Collected data entries:
_ _ _ _

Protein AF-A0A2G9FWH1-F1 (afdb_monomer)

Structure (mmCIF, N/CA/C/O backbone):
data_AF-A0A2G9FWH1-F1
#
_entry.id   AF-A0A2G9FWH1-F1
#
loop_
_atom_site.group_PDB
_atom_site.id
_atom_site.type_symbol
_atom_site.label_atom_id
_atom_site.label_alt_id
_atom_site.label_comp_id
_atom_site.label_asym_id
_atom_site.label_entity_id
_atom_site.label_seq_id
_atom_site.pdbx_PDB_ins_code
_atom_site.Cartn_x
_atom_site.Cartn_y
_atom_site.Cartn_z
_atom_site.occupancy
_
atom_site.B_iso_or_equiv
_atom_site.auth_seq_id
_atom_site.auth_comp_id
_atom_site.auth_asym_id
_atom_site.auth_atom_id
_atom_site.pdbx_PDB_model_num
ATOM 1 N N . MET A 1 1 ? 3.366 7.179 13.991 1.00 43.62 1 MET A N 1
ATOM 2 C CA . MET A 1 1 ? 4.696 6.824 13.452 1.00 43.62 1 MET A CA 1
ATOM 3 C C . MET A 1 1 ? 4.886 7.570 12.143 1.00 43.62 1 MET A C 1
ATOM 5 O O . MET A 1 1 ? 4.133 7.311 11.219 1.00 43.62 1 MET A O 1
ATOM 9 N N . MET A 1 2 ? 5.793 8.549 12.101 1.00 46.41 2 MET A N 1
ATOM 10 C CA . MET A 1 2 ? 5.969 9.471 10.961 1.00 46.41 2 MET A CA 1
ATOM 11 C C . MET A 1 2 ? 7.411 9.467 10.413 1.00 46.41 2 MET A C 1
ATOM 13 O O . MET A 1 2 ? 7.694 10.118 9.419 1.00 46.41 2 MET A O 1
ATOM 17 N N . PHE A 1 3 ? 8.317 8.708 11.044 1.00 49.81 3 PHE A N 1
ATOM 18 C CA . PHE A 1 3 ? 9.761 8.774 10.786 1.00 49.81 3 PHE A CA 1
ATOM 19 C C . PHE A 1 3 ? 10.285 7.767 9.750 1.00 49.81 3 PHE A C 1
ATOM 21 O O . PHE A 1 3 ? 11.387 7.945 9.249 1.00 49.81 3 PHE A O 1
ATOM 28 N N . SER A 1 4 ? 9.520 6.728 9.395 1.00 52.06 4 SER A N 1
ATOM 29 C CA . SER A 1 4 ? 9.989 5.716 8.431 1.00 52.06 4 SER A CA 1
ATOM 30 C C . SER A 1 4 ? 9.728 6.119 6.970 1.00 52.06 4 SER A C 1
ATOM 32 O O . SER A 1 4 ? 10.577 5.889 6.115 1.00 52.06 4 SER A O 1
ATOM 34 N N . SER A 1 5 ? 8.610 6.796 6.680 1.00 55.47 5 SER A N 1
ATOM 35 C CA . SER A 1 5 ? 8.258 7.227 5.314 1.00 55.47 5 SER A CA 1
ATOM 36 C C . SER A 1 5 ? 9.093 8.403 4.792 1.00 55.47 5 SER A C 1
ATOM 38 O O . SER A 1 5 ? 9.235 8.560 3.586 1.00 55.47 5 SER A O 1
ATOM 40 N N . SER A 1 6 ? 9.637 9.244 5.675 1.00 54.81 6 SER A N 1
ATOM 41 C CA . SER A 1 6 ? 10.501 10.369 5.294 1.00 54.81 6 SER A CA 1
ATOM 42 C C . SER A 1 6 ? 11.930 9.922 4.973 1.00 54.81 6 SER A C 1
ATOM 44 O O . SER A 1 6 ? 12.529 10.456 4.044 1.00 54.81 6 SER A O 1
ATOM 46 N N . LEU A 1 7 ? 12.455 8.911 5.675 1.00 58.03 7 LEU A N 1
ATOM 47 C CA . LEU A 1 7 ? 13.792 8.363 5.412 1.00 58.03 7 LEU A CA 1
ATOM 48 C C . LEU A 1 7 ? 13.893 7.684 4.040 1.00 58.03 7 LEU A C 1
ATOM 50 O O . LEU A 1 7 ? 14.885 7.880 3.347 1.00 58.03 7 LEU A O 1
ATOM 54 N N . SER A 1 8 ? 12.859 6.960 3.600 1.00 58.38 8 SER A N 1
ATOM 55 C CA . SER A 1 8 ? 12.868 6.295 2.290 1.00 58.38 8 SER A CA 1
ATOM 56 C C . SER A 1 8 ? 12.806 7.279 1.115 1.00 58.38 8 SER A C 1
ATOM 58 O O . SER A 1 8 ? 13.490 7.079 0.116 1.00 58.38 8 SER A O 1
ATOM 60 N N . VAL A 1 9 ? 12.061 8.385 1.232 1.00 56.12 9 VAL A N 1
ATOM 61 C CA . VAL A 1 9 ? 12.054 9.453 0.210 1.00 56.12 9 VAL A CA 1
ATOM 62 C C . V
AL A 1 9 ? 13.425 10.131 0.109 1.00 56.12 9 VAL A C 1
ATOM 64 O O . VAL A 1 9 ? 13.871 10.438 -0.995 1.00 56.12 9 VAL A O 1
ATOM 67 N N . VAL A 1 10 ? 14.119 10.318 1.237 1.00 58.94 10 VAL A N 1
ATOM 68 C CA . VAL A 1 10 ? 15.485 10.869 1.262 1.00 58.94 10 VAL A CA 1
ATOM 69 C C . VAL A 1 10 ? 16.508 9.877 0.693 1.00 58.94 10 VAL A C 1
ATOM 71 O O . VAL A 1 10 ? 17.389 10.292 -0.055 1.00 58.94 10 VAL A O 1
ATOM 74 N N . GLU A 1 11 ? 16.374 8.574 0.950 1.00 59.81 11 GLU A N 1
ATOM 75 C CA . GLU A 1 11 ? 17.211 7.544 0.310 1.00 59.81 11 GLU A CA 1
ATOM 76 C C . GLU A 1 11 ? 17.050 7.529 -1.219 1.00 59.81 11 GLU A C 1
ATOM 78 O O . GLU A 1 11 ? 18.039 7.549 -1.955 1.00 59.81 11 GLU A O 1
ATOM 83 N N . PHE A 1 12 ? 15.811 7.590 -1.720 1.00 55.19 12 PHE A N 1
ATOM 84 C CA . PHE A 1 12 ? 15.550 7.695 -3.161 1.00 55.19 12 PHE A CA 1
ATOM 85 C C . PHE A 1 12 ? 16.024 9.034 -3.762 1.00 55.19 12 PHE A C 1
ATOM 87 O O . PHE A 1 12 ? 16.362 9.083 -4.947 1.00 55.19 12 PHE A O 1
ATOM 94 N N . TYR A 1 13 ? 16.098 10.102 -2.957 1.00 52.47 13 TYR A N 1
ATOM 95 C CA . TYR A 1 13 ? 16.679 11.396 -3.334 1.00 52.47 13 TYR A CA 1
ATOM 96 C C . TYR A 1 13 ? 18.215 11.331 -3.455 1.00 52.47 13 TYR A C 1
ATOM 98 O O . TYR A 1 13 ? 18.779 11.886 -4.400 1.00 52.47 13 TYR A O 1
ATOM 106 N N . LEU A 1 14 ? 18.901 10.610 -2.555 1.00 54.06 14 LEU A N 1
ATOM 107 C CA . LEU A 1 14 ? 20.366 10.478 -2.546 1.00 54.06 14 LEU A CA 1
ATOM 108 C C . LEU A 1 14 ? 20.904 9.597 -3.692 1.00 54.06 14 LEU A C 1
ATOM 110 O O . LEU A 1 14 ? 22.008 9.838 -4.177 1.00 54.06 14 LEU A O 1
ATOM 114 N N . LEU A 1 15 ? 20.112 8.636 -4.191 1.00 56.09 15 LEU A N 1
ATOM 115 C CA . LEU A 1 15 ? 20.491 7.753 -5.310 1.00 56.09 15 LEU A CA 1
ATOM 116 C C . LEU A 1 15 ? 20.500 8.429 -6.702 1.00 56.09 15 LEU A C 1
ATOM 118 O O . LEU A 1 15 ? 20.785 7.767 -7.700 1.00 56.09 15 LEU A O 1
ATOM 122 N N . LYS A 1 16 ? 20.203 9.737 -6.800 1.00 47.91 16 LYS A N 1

_ _ _ _

Goal of the exercise:
Retype, exactly and in full, the lines above from the one containing "ATOM 55 C CA" through the one containing "ATOM 58 O O".

Task solution:
ATOM 55 C CA . SER A 1 8 ? 12.868 6.295 2.290 1.00 58.38 8 SER A CA 1
ATOM 56 C C . SER A 1 8 ? 12.806 7.279 1.115 1.00 58.38 8 SER A C 1
ATOM 58 O O . SER A 1 8 ? 13.490 7.079 0.116 1.00 58.38 8 SER A O 1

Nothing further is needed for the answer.